● **EXERCISE REQUIREMENTS**: From the data that follows, copy every line holding the string "backbone".

◇ ◇ ◇ ◇ ◇ ◇ ◇

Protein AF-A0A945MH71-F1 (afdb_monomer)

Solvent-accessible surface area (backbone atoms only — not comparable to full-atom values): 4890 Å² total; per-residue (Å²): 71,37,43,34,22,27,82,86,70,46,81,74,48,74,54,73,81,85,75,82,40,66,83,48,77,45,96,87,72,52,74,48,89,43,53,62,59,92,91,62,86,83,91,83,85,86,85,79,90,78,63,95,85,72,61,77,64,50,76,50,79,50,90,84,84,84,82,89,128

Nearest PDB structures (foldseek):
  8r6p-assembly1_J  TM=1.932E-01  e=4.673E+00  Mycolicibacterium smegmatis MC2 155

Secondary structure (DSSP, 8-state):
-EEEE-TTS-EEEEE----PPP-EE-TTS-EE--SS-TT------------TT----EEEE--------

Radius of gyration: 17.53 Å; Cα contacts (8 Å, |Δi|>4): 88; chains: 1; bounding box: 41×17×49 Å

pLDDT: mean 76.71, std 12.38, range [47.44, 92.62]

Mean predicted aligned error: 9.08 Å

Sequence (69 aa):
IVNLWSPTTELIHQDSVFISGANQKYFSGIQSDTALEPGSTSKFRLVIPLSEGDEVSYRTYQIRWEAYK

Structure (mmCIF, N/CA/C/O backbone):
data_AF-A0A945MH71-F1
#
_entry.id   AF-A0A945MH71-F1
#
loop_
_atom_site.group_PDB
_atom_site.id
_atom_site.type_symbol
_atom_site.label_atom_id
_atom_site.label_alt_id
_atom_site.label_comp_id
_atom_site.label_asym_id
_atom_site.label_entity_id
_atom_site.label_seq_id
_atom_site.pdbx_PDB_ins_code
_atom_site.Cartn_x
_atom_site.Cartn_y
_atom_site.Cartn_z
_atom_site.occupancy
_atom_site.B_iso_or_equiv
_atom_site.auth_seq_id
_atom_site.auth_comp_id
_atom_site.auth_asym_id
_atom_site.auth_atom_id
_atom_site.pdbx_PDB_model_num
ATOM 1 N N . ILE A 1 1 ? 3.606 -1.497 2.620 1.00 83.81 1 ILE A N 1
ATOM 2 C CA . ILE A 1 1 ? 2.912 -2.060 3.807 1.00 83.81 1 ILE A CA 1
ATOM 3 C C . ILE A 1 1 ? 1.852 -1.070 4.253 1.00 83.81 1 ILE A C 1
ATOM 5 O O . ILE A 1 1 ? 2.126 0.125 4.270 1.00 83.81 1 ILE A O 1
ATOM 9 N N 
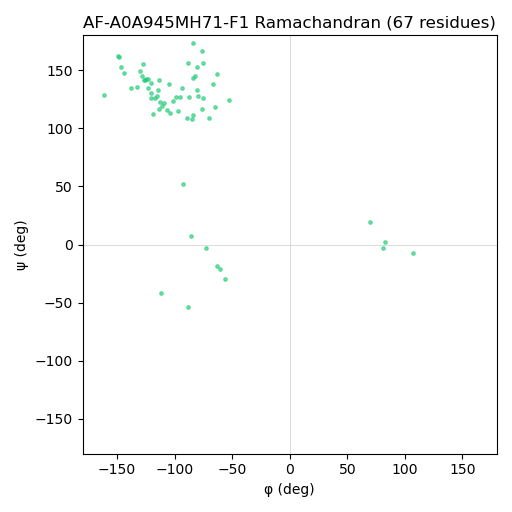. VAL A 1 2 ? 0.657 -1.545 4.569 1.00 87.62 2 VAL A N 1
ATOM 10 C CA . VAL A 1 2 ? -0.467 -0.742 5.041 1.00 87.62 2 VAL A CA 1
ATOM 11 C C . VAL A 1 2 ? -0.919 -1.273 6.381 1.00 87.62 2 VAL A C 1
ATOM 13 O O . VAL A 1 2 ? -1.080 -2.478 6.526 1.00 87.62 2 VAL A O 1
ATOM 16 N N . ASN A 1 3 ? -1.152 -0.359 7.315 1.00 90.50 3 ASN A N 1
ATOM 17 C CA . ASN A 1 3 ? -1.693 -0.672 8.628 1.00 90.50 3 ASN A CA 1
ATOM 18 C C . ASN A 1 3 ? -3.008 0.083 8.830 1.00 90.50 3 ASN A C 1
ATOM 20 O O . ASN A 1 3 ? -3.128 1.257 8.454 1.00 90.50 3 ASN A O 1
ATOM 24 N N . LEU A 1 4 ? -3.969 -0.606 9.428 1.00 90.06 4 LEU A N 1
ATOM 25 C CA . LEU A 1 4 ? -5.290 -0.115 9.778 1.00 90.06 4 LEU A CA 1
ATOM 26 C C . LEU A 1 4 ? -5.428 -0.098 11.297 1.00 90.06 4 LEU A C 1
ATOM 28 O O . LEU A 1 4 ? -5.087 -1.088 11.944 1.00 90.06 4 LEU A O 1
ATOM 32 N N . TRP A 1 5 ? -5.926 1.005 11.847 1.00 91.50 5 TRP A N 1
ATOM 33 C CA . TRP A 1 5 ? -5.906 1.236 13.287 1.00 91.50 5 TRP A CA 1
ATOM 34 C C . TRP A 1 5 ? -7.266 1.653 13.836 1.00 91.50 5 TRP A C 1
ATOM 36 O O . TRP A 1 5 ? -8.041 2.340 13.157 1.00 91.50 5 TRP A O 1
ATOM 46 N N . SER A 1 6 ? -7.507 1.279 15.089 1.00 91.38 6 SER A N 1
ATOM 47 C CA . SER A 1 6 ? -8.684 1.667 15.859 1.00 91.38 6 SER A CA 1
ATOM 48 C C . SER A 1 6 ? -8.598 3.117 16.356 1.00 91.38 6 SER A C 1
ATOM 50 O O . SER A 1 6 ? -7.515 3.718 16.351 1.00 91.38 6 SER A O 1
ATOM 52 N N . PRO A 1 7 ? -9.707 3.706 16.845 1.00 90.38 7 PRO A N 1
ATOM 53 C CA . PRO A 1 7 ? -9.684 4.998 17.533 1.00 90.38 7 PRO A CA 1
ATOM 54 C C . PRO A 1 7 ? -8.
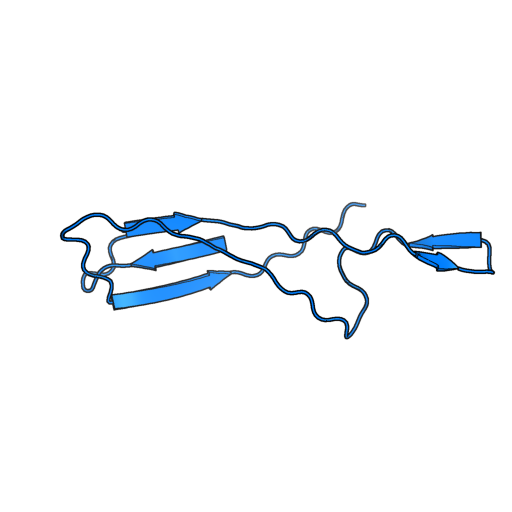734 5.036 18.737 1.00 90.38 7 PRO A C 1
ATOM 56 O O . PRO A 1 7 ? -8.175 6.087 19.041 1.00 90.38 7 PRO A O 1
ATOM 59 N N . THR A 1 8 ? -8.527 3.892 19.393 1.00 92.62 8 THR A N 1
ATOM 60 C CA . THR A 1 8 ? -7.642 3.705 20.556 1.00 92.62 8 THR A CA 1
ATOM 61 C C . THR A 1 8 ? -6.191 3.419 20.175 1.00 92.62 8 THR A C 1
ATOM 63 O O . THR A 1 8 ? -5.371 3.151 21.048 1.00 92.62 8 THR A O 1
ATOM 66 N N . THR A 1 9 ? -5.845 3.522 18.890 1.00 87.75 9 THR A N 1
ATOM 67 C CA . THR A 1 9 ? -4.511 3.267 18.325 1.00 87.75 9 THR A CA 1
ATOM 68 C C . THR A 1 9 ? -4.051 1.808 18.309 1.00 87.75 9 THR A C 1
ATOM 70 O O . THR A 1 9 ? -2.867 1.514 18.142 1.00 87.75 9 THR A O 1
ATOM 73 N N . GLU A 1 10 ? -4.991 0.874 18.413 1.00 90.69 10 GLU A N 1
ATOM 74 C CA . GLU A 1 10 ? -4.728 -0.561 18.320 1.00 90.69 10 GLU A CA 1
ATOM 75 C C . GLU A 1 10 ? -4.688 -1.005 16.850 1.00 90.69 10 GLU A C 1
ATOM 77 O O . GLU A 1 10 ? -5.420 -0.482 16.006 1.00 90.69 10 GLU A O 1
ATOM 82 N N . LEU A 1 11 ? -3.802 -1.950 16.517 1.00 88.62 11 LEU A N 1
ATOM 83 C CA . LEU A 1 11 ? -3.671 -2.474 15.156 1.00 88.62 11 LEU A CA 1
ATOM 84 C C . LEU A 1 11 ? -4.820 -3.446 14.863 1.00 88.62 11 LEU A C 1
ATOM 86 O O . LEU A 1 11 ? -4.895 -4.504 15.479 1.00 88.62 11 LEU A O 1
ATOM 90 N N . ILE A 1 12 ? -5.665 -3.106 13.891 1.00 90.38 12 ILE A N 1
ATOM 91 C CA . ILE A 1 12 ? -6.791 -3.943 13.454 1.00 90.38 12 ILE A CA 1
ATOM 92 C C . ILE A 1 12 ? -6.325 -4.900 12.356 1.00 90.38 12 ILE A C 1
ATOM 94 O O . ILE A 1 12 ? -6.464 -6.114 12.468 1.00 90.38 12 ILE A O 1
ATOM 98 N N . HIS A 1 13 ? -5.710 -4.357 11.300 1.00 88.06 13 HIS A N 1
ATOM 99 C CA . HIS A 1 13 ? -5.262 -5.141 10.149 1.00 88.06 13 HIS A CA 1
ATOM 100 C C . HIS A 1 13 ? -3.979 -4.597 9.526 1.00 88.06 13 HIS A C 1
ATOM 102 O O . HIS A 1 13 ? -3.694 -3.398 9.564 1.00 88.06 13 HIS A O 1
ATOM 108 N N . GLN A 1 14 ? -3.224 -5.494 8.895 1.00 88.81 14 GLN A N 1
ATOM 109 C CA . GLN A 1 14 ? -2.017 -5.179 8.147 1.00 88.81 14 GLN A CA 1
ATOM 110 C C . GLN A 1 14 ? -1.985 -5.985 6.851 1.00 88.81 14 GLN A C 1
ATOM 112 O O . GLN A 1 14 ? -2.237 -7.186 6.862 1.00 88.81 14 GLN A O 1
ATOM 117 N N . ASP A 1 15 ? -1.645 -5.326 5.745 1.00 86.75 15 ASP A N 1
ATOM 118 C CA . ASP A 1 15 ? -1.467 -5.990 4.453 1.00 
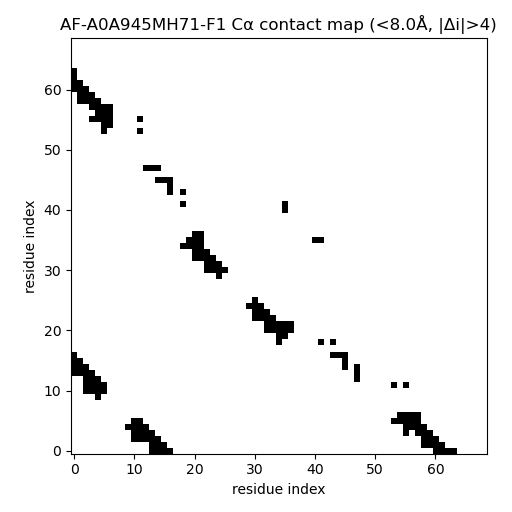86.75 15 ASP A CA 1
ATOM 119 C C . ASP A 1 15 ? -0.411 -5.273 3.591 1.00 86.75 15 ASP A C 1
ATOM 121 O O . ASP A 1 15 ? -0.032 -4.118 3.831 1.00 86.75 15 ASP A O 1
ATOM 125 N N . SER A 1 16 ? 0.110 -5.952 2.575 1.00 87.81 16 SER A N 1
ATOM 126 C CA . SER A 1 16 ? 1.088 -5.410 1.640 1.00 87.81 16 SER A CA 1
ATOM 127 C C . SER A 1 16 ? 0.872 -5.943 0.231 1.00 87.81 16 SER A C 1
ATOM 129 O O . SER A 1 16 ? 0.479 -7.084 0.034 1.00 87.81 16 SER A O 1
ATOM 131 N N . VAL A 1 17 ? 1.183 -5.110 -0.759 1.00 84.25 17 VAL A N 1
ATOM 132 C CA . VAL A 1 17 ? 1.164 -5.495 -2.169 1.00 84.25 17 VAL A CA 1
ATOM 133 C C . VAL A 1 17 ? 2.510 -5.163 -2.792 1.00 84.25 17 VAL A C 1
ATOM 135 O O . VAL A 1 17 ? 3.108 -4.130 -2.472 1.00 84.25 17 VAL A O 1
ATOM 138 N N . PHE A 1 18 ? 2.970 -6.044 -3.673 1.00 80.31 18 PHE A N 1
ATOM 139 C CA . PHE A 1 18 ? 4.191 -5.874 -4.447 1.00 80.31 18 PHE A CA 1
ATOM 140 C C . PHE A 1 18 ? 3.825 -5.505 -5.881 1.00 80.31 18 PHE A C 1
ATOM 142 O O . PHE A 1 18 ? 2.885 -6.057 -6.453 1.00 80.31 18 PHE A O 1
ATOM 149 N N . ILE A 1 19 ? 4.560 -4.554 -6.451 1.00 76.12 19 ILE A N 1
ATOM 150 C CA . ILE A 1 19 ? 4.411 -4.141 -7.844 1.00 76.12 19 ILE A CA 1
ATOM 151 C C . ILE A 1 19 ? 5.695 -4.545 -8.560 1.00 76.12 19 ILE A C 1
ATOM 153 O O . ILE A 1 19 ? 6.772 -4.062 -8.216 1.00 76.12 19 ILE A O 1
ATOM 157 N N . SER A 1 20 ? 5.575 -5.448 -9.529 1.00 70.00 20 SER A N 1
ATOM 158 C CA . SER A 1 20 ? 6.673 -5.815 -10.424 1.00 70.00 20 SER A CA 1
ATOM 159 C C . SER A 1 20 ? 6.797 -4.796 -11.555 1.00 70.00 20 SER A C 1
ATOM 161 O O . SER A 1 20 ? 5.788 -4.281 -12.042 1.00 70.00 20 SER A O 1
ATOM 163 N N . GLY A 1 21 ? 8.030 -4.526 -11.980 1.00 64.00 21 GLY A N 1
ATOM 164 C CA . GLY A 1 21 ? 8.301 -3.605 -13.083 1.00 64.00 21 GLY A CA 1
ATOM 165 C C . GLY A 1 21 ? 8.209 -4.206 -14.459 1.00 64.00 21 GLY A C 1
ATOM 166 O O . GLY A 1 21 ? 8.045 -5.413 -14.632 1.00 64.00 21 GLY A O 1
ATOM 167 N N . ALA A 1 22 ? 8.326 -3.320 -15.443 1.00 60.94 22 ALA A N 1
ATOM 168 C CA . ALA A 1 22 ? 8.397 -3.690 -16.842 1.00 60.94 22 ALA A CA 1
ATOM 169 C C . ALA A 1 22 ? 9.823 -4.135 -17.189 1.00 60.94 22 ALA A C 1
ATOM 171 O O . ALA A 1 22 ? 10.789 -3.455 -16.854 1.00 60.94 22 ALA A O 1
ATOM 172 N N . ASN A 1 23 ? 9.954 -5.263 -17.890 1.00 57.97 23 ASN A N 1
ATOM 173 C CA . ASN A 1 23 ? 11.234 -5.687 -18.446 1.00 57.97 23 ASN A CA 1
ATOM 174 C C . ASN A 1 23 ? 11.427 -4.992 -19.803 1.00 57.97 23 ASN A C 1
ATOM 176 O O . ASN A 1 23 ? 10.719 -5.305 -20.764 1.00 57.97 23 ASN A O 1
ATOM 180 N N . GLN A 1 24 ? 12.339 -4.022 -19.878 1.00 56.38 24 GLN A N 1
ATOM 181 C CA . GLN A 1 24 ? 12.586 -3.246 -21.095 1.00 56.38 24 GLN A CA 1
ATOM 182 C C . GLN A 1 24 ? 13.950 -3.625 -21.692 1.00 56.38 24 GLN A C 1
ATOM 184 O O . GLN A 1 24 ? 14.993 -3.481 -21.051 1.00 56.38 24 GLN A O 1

◇ ◇ ◇ ◇ ◇ ◇ ◇

● **RESULT BELOW**:
Solvent-accessible surface area (backbone atoms only — not comparable to full-atom values): 4890 Å² total; per-residue (Å²): 71,37,43,34,22,27,82,86,70,46,81,74,48,74,54,73,81,85,75,82,40,66,83,48,77,45,96,87,72,52,74,48,89,43,53,62,59,92,91,62,86,83,91,83,85,86,85,79,90,78,63,95,85,72,61,77,64,50,76,50,79,50,90,84,84,84,82,89,128
Structure (mmCIF, N/CA/C/O backbone):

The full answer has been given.